▶ [Your task]: Repeat exactly the lines from the first line of the records through the line containing "ATOM 13 O O", and nothing more.

(Extracted data entries)
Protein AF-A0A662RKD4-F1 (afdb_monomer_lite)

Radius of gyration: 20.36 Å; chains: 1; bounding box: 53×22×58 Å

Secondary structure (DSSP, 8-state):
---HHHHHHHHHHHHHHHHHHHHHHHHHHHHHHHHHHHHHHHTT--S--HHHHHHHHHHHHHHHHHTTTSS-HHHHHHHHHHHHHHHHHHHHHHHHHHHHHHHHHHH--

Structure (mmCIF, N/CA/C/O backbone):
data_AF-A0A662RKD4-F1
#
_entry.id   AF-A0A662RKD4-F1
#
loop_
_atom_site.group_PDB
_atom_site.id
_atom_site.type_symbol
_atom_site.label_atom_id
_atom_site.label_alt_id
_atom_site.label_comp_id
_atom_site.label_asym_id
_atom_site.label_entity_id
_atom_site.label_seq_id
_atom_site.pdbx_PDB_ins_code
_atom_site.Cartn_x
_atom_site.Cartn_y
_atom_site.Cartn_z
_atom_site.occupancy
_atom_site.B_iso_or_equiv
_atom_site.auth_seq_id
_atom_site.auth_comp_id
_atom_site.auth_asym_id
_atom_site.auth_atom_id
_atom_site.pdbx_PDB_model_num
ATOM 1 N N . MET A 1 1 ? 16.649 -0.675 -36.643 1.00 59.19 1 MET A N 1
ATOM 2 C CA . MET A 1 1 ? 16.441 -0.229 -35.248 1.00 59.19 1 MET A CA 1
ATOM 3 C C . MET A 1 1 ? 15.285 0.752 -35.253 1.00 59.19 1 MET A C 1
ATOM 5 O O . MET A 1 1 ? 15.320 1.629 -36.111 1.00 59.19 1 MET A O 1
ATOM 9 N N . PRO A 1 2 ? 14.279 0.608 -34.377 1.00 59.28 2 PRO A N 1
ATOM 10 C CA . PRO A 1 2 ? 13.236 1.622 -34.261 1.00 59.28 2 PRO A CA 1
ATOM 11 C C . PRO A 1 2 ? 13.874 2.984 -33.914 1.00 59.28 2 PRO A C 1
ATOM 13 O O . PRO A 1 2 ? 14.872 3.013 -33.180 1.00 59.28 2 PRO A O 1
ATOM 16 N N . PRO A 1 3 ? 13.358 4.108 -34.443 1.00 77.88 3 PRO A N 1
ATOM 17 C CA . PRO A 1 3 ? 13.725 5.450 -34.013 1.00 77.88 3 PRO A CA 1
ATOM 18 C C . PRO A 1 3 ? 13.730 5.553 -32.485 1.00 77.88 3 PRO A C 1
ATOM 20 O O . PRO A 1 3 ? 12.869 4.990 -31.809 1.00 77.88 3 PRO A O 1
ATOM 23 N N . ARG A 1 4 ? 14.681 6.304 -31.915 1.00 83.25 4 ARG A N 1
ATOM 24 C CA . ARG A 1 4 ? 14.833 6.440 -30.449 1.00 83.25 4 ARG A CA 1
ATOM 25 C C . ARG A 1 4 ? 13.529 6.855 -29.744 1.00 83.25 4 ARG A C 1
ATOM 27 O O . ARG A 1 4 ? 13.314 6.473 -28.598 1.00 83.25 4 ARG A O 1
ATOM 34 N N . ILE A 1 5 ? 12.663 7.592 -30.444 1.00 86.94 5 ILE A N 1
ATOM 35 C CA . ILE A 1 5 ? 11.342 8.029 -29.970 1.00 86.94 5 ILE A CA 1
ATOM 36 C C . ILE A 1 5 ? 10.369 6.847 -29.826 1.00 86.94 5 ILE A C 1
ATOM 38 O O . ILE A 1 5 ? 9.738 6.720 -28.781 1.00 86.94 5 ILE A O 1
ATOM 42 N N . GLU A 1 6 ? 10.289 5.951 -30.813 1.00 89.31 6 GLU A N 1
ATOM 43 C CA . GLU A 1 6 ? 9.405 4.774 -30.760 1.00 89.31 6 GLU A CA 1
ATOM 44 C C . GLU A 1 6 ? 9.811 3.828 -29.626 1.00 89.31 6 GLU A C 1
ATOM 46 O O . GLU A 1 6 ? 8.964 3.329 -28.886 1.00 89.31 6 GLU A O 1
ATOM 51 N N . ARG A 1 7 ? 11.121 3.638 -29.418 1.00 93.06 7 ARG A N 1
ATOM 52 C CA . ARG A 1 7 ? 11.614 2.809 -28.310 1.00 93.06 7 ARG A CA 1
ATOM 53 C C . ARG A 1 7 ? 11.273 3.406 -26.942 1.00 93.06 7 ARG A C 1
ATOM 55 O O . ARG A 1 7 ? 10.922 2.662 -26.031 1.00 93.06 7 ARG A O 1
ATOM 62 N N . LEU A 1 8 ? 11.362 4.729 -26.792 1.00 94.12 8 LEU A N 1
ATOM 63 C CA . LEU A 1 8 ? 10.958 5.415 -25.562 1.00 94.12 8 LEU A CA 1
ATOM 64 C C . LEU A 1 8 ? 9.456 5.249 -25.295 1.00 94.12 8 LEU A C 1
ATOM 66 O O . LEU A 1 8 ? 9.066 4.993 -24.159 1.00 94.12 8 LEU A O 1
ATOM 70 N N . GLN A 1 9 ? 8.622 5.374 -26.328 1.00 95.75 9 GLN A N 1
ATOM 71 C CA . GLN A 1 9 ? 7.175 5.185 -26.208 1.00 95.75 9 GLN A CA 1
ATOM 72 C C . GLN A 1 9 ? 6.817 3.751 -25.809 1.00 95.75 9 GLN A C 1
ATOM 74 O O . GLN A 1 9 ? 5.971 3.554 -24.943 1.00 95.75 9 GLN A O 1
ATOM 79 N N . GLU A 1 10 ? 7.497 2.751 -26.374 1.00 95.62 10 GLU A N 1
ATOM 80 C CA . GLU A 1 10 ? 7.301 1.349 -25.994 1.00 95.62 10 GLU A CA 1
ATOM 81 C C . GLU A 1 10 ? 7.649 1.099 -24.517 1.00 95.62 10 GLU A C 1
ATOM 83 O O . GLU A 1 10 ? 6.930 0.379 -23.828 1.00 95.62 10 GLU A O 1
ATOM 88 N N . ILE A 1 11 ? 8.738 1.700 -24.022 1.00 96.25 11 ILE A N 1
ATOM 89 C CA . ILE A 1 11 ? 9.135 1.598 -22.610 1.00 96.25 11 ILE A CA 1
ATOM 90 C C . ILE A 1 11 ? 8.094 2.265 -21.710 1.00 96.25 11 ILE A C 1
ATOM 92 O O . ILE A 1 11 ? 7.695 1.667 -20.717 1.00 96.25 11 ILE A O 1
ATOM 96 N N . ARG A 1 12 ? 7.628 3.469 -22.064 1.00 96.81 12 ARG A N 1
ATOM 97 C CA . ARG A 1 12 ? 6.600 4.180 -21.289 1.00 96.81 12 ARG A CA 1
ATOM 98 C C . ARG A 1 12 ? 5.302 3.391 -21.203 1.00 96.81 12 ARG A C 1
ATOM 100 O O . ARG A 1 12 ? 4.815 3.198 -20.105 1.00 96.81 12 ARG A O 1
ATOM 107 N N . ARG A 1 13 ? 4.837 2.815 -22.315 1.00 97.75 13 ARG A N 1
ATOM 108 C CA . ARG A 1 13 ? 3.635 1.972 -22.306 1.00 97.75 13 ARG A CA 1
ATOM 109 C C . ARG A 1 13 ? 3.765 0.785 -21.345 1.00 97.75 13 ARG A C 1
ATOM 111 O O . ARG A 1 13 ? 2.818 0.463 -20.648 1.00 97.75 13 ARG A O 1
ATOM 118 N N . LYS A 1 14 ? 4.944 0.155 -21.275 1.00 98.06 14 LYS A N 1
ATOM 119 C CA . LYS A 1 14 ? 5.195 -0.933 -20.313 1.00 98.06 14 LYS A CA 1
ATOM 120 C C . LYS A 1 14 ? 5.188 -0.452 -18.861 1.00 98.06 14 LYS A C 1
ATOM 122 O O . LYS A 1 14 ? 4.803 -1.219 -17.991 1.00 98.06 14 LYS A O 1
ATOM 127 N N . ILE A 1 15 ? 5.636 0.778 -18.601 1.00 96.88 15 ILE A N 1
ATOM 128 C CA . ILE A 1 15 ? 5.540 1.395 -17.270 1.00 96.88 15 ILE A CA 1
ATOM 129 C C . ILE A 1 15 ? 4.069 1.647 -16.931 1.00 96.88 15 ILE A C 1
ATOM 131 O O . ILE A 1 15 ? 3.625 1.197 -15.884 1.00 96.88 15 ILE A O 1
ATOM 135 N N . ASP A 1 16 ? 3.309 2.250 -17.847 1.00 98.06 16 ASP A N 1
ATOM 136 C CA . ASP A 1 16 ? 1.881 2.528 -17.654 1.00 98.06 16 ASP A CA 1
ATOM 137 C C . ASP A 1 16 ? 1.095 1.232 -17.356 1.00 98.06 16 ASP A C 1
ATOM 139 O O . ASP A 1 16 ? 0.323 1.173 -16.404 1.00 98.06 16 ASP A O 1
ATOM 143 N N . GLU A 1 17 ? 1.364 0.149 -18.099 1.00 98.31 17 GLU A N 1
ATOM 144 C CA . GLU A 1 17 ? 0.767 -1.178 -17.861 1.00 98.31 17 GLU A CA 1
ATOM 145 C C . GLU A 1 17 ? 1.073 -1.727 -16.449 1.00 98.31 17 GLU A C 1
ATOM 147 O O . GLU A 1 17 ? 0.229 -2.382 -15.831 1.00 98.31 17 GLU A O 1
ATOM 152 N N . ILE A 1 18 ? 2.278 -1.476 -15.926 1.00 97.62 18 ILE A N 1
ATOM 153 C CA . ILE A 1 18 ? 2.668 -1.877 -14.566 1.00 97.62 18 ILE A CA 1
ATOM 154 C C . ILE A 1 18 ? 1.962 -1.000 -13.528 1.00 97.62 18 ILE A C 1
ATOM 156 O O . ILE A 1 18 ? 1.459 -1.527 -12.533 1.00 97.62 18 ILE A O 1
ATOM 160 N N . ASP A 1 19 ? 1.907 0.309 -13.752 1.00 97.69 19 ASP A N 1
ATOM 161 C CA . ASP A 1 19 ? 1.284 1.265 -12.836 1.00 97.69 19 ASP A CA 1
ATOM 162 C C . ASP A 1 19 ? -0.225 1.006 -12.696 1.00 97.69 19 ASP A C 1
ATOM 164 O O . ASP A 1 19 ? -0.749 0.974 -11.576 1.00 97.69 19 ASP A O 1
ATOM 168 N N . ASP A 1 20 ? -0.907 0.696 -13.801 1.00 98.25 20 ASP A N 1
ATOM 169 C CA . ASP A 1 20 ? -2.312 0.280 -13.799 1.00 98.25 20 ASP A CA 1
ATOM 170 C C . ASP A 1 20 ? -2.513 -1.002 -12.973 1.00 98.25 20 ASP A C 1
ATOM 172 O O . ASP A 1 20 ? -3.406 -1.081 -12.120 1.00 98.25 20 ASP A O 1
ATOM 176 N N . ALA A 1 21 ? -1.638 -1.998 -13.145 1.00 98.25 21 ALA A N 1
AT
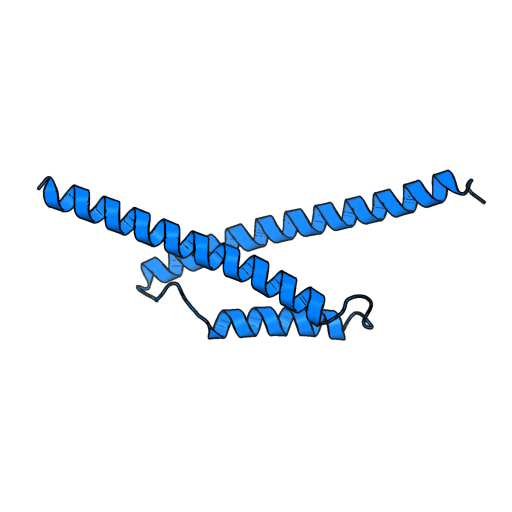OM 177 C CA . ALA A 1 21 ? -1.697 -3.233 -12.369 1.00 98.25 21 ALA A CA 1
ATOM 178 C C . ALA A 1 21 ? -1.466 -2.990 -10.865 1.00 98.25 21 ALA A C 1
ATOM 180 O O . ALA A 1 21 ? -2.145 -3.594 -10.027 1.00 98.25 21 ALA A O 1
ATOM 181 N N . ILE A 1 22 ? -0.545 -2.090 -10.500 1.00 96.12 22 ILE A N 1
ATOM 182 C CA . ILE A 1 22 ? -0.323 -1.678 -9.107 1.00 96.12 22 ILE A CA 1
ATOM 183 C C . ILE A 1 22 ? -1.602 -1.054 -8.537 1.00 96.12 22 ILE A C 1
ATOM 185 O O . ILE A 1 22 ? -2.040 -1.447 -7.449 1.00 96.12 22 ILE A O 1
ATOM 189 N N . ALA A 1 23 ? -2.235 -0.134 -9.268 1.00 96.56 23 ALA A N 1
ATOM 190 C CA . ALA A 1 23 ? -3.470 0.515 -8.842 1.00 96.56 23 ALA A CA 1
ATOM 191 C C . ALA A 1 23 ? -4.609 -0.499 -8.629 1.00 96.56 23 ALA A C 1
ATOM 193 O O . ALA A 1 23 ? -5.263 -0.497 -7.580 1.00 96.56 23 ALA A O 1
ATOM 194 N N . GLU A 1 24 ? -4.810 -1.432 -9.562 1.00 97.81 24 GLU A N 1
ATOM 195 C CA . GLU A 1 24 ? -5.821 -2.485 -9.426 1.00 97.81 24 GLU A CA 1
ATOM 196 C C . GLU A 1 24 ? -5.577 -3.399 -8.217 1.00 97.81 24 GLU A C 1
ATOM 198 O O . GLU A 1 24 ? -6.518 -3.775 -7.503 1.00 97.81 24 GLU A O 1
ATOM 203 N N . LEU A 1 25 ? -4.319 -3.777 -7.974 1.00 97.06 25 LEU A N 1
ATOM 204 C CA . LEU A 1 25 ? -3.940 -4.601 -6.827 1.00 97.06 25 LEU A CA 1
ATOM 205 C C . LEU A 1 25 ? -4.178 -3.865 -5.510 1.00 97.06 25 LEU A C 1
ATOM 207 O O . LEU A 1 25 ? -4.681 -4.469 -4.558 1.00 97.06 25 LEU A O 1
ATOM 211 N N . LEU A 1 26 ? -3.889 -2.564 -5.456 1.00 95.12 26 LEU A N 1
ATOM 212 C CA . LEU A 1 26 ? -4.193 -1.735 -4.296 1.00 95.12 26 LEU A CA 1
ATOM 213 C C . LEU A 1 26 ? -5.703 -1.655 -4.057 1.00 95.12 26 LEU A C 1
ATOM 215 O O . LEU A 1 26 ? -6.137 -1.909 -2.935 1.00 95.12 26 LEU A O 1
ATOM 219 N N . ILE A 1 27 ? -6.520 -1.433 -5.092 1.00 94.81 27 ILE A N 1
ATOM 220 C CA . ILE A 1 27 ? -7.990 -1.446 -4.972 1.00 94.81 27 ILE A CA 1
ATOM 221 C C . ILE A 1 27 ? -8.477 -2.779 -4.387 1.00 94.81 27 ILE A C 1
ATOM 223 O O . ILE A 1 27 ? -9.286 -2.796 -3.453 1.00 94.81 27 ILE A O 1
ATOM 227 N N . LYS A 1 28 ? -7.972 -3.911 -4.897 1.00 96.69 28 LYS A N 1
ATOM 228 C CA . LYS A 1 28 ? -8.297 -5.247 -4.368 1.00 96.69 28 LYS A CA 1
ATOM 229 C C . LYS A 1 28 ? -7.870 -5.384 -2.903 1.00 96.69 28 LYS A C 1
ATOM 231 O O . LYS A 1 28 ? -8.663 -5.851 -2.086 1.00 96.69 28 LYS A O 1
ATOM 236 N N . ARG A 1 29 ? -6.665 -4.926 -2.544 1.00 94.38 29 ARG A N 1
ATOM 237 C CA . ARG A 1 29 ? -6.166 -4.920 -1.157 1.00 94.38 29 ARG A CA 1
ATOM 238 C C . ARG A 1 29 ? -7.093 -4.131 -0.231 1.00 94.38 29 ARG A C 1
ATOM 240 O O . ARG A 1 29 ? -7.398 -4.621 0.852 1.00 94.38 29 ARG A O 1
ATOM 247 N N . MET A 1 30 ? -7.562 -2.952 -0.648 1.00 91.44 30 MET A N 1
ATOM 248 C CA . MET A 1 30 ? -8.477 -2.129 0.157 1.00 91.44 30 MET A CA 1
ATOM 249 C C . MET A 1 30 ? -9.818 -2.841 0.386 1.00 91.44 30 MET A C 1
ATOM 251 O O . MET A 1 30 ? -10.338 -2.833 1.498 1.00 91.44 30 MET A O 1
ATOM 255 N N . LYS A 1 31 ? -10.366 -3.517 -0.637 1.00 93.06 31 LYS A N 1
ATOM 256 C CA . LYS A 1 31 ? -11.603 -4.308 -0.4
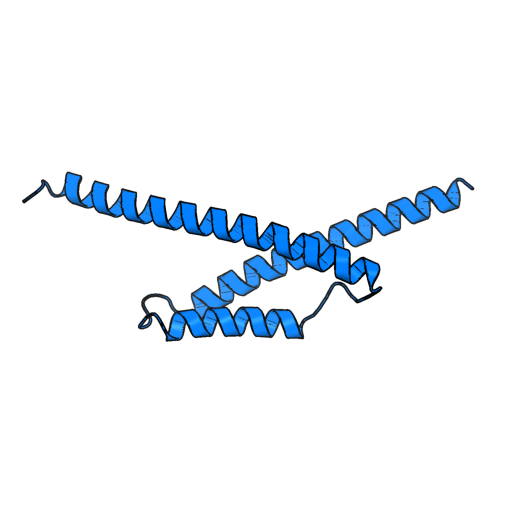93 1.00 93.06 31 LYS A CA 1
ATOM 257 C C . LYS A 1 31 ? -11.458 -5.406 0.564 1.00 93.06 31 LYS A C 1
ATOM 259 O O . LYS A 1 31 ? -12.327 -5.531 1.422 1.00 93.06 31 LYS A O 1
ATOM 264 N N . TYR A 1 32 ? -10.358 -6.158 0.538 1.00 93.62 32 TYR A N 1
ATOM 265 C CA . TYR A 1 32 ? -10.102 -7.191 1.547 1.00 93.62 32 TYR A CA 1
ATOM 266 C C . TYR A 1 32 ? -9.843 -6.614 2.940 1.00 93.62 32 TYR A C 1
ATOM 268 O O . TYR A 1 32 ? -10.266 -7.213 3.923 1.00 93.62 32 TYR A O 1
ATOM 276 N N . ALA A 1 33 ? -9.196 -5.452 3.043 1.00 89.06 33 ALA A N 1
ATOM 277 C CA . ALA A 1 33 ? -8.999 -4.790 4.329 1.00 89.06 33 ALA A CA 1
ATOM 278 C C . ALA A 1 33 ? -10.344 -4.396 4.973 1.00 89.06 33 ALA A C 1
ATOM 280 O O . ALA A 1 33 ? -10.577 -4.721 6.133 1.00 89.06 33 ALA A O 1
ATOM 281 N N . ARG A 1 34 ? -11.286 -3.838 4.196 1.00 89.06 34 ARG A N 1
ATOM 282 C CA . ARG A 1 34 ? -12.654 -3.554 4.679 1.00 89.06 34 ARG A CA 1
ATOM 283 C C . ARG A 1 34 ? -13.406 -4.811 5.121 1.00 89.06 34 ARG A C 1
ATOM 285 O O . ARG A 1 34 ? -14.086 -4.794 6.140 1.00 89.06 34 ARG A O 1
ATOM 292 N N . GLN A 1 35 ? -13.267 -5.916 4.387 1.00 91.75 35 GLN A N 1
ATOM 293 C CA . GLN A 1 35 ? -13.853 -7.200 4.797 1.00 91.75 35 GLN A CA 1
ATOM 294 C C . GLN A 1 35 ? -13.247 -7.702 6.113 1.00 91.75 35 GLN A C 1
ATOM 296 O O . GLN A 1 35 ? -13.979 -8.132 7.000 1.00 91.75 35 GLN A O 1
ATOM 301 N N . ALA A 1 36 ? -11.924 -7.599 6.273 1.00 88.75 36 ALA A N 1
ATOM 302 C CA . ALA A 1 36 ? -11.253 -7.961 7.517 1.00 88.75 36 ALA A CA 1
ATOM 303 C C . ALA A 1 36 ? -11.743 -7.101 8.693 1.00 88.75 36 ALA A C 1
ATOM 305 O O . ALA A 1 36 ? -11.979 -7.632 9.775 1.00 88.75 36 ALA A O 1
ATOM 306 N N . ARG A 1 37 ? -11.959 -5.798 8.476 1.00 86.06 37 ARG A N 1
ATOM 307 C CA . ARG A 1 37 ? -12.563 -4.900 9.468 1.00 86.06 37 ARG A CA 1
ATOM 308 C C . ARG A 1 37 ? -13.969 -5.351 9.871 1.00 86.06 37 ARG A C 1
ATOM 310 O O . ARG A 1 37 ? -14.240 -5.463 11.062 1.00 86.06 37 ARG A O 1
ATOM 317 N N . ALA A 1 38 ? -14.842 -5.647 8.907 1.00 87.56 38 ALA A N 1
ATOM 318 C CA . ALA A 1 38 ? -16.202 -6.112 9.191 1.00 87.56 38 ALA A CA 1
ATOM 319 C C . ALA A 1 38 ? -16.199 -7.368 10.081 1.00 87.56 38 ALA A C 1
ATOM 321 O O . ALA A 1 38 ? -16.973 -7.462 11.032 1.00 87.56 38 ALA A O 1
ATOM 322 N N . GLU A 1 39 ? -15.275 -8.298 9.837 1.00 89.94 39 GLU A N 1
ATOM 323 C CA . GLU A 1 39 ? -15.091 -9.471 10.695 1.00 89.94 39 GLU A CA 1
ATOM 324 C C . GLU A 1 39 ? -14.541 -9.111 12.087 1.00 89.94 39 GLU A C 1
ATOM 326 O O . GLU A 1 39 ? -15.059 -9.619 13.082 1.00 89.94 39 GLU A O 1
ATOM 331 N N . LYS A 1 40 ? -13.572 -8.186 12.204 1.00 85.94 40 LYS A N 1
ATOM 332 C CA . LYS A 1 40 ? -13.090 -7.693 13.514 1.00 85.94 40 LYS A CA 1
ATOM 333 C C . LYS A 1 40 ? -14.228 -7.109 14.355 1.00 85.94 40 LYS A C 1
ATOM 335 O O . LYS A 1 40 ? -14.336 -7.444 15.533 1.00 85.94 40 LYS A O 1
ATOM 340 N N . VAL A 1 41 ? -15.097 -6.295 13.750 1.00 85.25 41 VAL A N 1
ATOM 341 C CA . VAL A 1 41 ? -16.267 -5.700 14.420 1.00 85.25 41 VAL A CA 1
ATOM 342 C C . VAL A 1 41 ? -17.209 -6.794 14.925 1.00 85.25 41 VAL A C 1
ATOM 344 O O . VAL A 1 41 ? -17.594 -6.788 16.095 1.00 85.25 41 VAL A O 1
ATOM 347 N N . ARG A 1 42 ? -17.517 -7.795 14.089 1.00 86.81 42 ARG A N 1
ATOM 348 C CA . ARG A 1 42 ? -18.343 -8.950 14.488 1.00 86.81 42 ARG A CA 1
ATOM 349 C C . ARG A 1 42 ? -17.732 -9.733 15.653 1.00 86.81 42 ARG A C 1
ATOM 351 O O . ARG A 1 42 ? -18.467 -10.228 16.503 1.00 86.81 42 ARG A O 1
ATOM 358 N N . MET A 1 43 ? -16.404 -9.828 15.702 1.00 89.19 43 MET A N 1
ATOM 359 C CA . MET A 1 43 ? -15.653 -10.505 16.765 1.00 89.19 43 MET A CA 1
ATOM 360 C C . MET A 1 43 ? -15.368 -9.616 17.988 1.00 89.19 43 MET A C 1
ATOM 362 O O . MET A 1 43 ? -14.768 -10.101 18.946 1.00 89.19 43 MET A O 1
ATOM 366 N N . LYS A 1 44 ? -15.786 -8.339 17.985 1.00 83.75 44 LYS A N 1
ATOM 367 C CA . LYS A 1 44 ? -15.450 -7.335 19.015 1.00 83.75 44 LYS A CA 1
ATOM 368 C C . LYS A 1 44 ? -13.939 -7.206 19.258 1.00 83.75 44 LYS A C 1
ATOM 370 O O . LYS A 1 44 ? -13.491 -7.013 20.387 1.00 83.75 44 LYS A O 1
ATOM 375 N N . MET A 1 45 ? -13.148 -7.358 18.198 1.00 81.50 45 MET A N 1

▶ [Written solution]:
Protein AF-A0A662RKD4-F1 (afdb_monomer_lite)

Radius of gyration: 20.36 Å; chains: 1; bounding box: 53×22×58 Å

Secondary structure (DSSP, 8-state):
---HHHHHHHHHHHHHHHHHHHHHHHHHHHHHHHHHHHHHHHTT--S--HHHHHHHHHHHHHHHHHTTTSS-HHHHHHHHHHHHHHHHHHHHHHHHHHHHHHHHHHH--

Structure (mmCIF, N/CA/C/O backbone):
data_AF-A0A662RKD4-F1
#
_entry.id   AF-A0A662RKD4-F1
#
loop_
_atom_site.group_PDB
_atom_site.id
_atom_site.type_symbol
_atom_site.label_atom_id
_atom_site.label_alt_id
_atom_site.label_comp_id
_atom_site.label_asym_id
_atom_site.label_entity_id
_atom_site.label_seq_id
_atom_site.pdbx_PDB_ins_code
_atom_site.Cartn_x
_atom_site.Cartn_y
_atom_site.Cartn_z
_atom_site.occupancy
_atom_site.B_iso_or_equiv
_atom_site.auth_seq_id
_atom_site.auth_comp_id
_atom_site.auth_asym_id
_atom_site.auth_atom_id
_atom_site.pdbx_PDB_model_num
ATOM 1 N N . MET A 1 1 ? 16.649 -0.675 -36.643 1.00 59.19 1 MET A N 1
ATOM 2 C CA . MET A 1 1 ? 16.441 -0.229 -35.248 1.00 59.19 1 MET A CA 1
ATOM 3 C C . MET A 1 1 ? 15.285 0.752 -35.253 1.00 59.19 1 MET A C 1
ATOM 5 O O . MET A 1 1 ? 15.320 1.629 -36.111 1.00 59.19 1 MET A O 1
ATOM 9 N N . PRO A 1 2 ? 14.279 0.608 -34.377 1.00 59.28 2 PRO A N 1
ATOM 10 C CA . PRO A 1 2 ? 13.236 1.622 -34.261 1.00 59.28 2 PRO A CA 1
ATOM 11 C C . PRO A 1 2 ? 13.874 2.984 -33.914 1.00 59.28 2 PRO A C 1
ATOM 13 O O . PRO A 1 2 ? 14.872 3.013 -33.180 1.00 59.28 2 PRO A O 1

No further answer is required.